Data excerpts
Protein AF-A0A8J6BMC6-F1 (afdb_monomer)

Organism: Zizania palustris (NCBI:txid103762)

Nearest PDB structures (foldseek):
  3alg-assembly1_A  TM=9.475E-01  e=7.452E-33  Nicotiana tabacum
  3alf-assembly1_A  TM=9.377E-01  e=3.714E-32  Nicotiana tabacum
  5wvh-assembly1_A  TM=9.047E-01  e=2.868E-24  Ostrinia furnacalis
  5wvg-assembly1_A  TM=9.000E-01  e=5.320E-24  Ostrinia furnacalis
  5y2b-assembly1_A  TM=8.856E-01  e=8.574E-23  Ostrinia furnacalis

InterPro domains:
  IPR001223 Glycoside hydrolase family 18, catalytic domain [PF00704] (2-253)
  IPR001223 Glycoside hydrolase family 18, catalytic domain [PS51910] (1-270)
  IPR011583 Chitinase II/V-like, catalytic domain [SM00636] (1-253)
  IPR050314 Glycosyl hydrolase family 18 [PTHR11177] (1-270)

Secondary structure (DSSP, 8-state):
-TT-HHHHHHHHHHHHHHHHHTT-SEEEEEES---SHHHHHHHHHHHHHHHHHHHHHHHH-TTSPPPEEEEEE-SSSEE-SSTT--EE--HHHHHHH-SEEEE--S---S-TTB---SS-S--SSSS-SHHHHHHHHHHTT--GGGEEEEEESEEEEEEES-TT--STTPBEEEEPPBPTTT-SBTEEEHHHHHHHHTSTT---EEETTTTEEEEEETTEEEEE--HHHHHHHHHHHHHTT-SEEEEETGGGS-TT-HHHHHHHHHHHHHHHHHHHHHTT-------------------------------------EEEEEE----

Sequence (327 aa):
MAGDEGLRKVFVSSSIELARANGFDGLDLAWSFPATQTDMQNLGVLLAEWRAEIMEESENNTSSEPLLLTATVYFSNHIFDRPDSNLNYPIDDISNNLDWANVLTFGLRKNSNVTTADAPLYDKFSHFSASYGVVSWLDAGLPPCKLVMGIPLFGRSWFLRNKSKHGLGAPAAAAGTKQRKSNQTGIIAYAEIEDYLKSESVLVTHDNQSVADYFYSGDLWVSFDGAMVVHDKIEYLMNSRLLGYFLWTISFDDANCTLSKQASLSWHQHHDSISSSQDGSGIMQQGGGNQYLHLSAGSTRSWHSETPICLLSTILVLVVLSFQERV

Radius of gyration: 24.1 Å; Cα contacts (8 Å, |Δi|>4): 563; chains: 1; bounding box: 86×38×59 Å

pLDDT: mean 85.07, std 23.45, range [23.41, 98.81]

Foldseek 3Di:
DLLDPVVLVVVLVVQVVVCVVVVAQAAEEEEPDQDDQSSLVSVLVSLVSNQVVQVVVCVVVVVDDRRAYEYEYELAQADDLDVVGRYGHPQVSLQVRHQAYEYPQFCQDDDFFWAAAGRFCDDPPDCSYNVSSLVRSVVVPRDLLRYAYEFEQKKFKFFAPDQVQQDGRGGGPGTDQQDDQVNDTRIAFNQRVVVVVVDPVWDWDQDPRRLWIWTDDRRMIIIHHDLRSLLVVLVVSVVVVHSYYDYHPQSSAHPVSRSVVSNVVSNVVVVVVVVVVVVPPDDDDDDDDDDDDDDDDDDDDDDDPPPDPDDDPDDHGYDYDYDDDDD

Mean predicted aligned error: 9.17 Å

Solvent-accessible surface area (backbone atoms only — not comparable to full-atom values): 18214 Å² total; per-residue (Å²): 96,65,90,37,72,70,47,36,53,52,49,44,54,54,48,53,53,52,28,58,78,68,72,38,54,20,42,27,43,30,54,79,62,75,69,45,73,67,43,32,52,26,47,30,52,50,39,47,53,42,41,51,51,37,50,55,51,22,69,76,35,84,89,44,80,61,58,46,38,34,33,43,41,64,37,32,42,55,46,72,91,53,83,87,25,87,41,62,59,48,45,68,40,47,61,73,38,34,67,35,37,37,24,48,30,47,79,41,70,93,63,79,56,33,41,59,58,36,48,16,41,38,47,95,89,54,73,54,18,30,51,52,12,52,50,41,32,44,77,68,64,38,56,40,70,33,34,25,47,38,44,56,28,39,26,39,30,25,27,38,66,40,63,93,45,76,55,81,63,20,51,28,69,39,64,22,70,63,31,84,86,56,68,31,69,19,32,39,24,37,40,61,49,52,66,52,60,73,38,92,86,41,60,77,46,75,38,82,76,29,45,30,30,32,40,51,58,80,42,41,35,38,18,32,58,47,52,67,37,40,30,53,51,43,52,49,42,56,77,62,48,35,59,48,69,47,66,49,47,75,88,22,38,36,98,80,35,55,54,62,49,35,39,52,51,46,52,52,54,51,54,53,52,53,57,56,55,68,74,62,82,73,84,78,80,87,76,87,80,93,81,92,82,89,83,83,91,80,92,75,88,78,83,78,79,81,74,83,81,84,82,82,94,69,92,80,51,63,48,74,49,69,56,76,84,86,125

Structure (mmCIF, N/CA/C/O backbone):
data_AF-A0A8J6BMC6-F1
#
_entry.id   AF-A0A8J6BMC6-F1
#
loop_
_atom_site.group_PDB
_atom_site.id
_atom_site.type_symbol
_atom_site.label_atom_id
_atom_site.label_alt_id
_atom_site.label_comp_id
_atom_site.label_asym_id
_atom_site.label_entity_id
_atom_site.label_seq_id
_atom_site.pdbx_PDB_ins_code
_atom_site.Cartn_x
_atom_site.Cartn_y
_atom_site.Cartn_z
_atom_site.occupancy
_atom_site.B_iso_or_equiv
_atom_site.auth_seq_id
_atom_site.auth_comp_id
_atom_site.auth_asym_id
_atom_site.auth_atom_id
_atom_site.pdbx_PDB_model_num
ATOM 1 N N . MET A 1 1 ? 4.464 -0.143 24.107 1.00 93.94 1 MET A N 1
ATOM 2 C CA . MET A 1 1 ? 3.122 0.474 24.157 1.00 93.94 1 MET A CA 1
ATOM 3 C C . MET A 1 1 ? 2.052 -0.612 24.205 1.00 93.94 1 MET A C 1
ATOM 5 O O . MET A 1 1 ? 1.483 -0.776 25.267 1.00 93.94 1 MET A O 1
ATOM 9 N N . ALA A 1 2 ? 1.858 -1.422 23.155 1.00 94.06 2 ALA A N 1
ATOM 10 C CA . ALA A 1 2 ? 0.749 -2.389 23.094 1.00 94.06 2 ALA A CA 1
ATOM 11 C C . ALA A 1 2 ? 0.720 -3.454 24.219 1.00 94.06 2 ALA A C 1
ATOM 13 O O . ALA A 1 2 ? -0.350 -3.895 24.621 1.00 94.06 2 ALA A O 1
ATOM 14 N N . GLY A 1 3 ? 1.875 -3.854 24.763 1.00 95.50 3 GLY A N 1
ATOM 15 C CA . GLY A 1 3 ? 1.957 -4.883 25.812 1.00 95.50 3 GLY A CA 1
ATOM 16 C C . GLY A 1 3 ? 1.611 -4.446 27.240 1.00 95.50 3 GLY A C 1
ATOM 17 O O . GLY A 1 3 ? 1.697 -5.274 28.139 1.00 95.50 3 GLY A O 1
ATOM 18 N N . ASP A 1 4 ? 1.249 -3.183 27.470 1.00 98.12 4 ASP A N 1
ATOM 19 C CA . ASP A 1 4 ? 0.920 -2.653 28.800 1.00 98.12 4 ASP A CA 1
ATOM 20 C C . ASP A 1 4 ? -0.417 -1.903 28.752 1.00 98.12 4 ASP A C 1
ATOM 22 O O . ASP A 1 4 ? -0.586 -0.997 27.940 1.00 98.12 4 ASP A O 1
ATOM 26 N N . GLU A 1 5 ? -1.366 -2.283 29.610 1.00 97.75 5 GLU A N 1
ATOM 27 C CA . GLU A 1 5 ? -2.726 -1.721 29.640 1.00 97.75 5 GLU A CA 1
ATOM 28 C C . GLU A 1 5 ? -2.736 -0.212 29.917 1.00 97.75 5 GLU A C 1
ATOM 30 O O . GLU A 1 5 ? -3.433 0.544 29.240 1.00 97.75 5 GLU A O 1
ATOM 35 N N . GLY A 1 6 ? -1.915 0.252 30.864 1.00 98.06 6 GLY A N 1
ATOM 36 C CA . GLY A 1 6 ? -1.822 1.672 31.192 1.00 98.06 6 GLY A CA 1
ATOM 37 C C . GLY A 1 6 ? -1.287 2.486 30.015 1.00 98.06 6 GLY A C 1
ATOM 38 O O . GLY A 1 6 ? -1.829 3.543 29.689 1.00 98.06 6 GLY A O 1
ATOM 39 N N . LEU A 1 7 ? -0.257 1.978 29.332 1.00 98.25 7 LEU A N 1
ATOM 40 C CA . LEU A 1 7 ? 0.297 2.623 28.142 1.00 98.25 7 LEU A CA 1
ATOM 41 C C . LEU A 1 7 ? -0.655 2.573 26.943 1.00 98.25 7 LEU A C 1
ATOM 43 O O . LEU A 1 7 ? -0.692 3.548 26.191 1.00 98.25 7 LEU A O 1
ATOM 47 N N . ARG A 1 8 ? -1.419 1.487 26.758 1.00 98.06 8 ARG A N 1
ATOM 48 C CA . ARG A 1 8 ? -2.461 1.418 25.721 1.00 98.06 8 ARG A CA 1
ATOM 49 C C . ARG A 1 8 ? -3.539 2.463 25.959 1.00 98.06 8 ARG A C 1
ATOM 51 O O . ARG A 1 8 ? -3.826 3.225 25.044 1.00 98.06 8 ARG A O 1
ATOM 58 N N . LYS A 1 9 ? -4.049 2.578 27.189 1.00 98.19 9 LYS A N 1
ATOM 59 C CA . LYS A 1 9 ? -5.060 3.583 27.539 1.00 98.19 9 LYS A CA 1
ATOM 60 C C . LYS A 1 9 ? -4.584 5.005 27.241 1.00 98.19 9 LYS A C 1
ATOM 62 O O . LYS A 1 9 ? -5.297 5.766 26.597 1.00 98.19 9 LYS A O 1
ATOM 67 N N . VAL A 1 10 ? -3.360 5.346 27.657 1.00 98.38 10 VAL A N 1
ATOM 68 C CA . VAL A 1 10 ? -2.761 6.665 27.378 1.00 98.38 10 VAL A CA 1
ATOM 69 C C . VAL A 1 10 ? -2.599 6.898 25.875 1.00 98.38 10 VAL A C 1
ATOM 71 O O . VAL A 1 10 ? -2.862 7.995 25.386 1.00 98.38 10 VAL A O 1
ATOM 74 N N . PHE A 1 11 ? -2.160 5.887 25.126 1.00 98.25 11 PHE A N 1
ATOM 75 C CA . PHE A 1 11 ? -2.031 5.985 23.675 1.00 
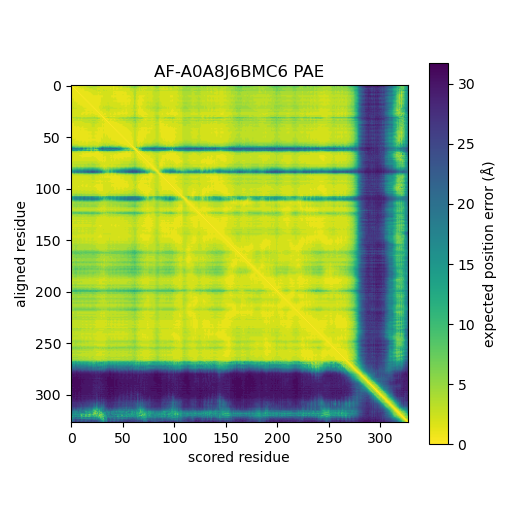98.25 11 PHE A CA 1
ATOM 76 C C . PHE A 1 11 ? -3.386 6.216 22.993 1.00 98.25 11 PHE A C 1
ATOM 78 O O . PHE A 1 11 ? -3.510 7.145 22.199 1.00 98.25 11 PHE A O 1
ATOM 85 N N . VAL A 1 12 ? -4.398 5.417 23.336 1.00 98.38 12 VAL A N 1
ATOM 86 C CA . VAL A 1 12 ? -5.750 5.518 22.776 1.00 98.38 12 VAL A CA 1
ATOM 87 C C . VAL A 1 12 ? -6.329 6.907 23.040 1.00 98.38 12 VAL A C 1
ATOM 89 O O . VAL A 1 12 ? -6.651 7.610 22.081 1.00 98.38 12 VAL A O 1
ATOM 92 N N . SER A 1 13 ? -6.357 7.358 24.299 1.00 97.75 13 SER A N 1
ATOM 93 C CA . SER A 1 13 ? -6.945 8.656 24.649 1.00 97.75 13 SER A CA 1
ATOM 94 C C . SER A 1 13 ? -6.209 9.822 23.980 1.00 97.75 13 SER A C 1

§ Exercise description: Could you repeat exactly the lines above from the line with "ATOM 35 N N" up to and including the line with "ATOM 38 O O", and only those?

§ Written response:
ATOM 35 N N . GLY A 1 6 ? -1.915 0.252 30.864 1.00 98.06 6 GLY A N 1
ATOM 36 C CA . GLY A 1 6 ? -1.822 1.672 31.192 1.00 98.06 6 GLY A CA 1
ATOM 37 C C . GLY A 1 6 ? -1.287 2.486 30.015 1.00 98.06 6 GLY A C 1
ATOM 38 O O . GLY A 1 6 ? -1.829 3.543 29.689 1.00 98.06 6 GLY A O 1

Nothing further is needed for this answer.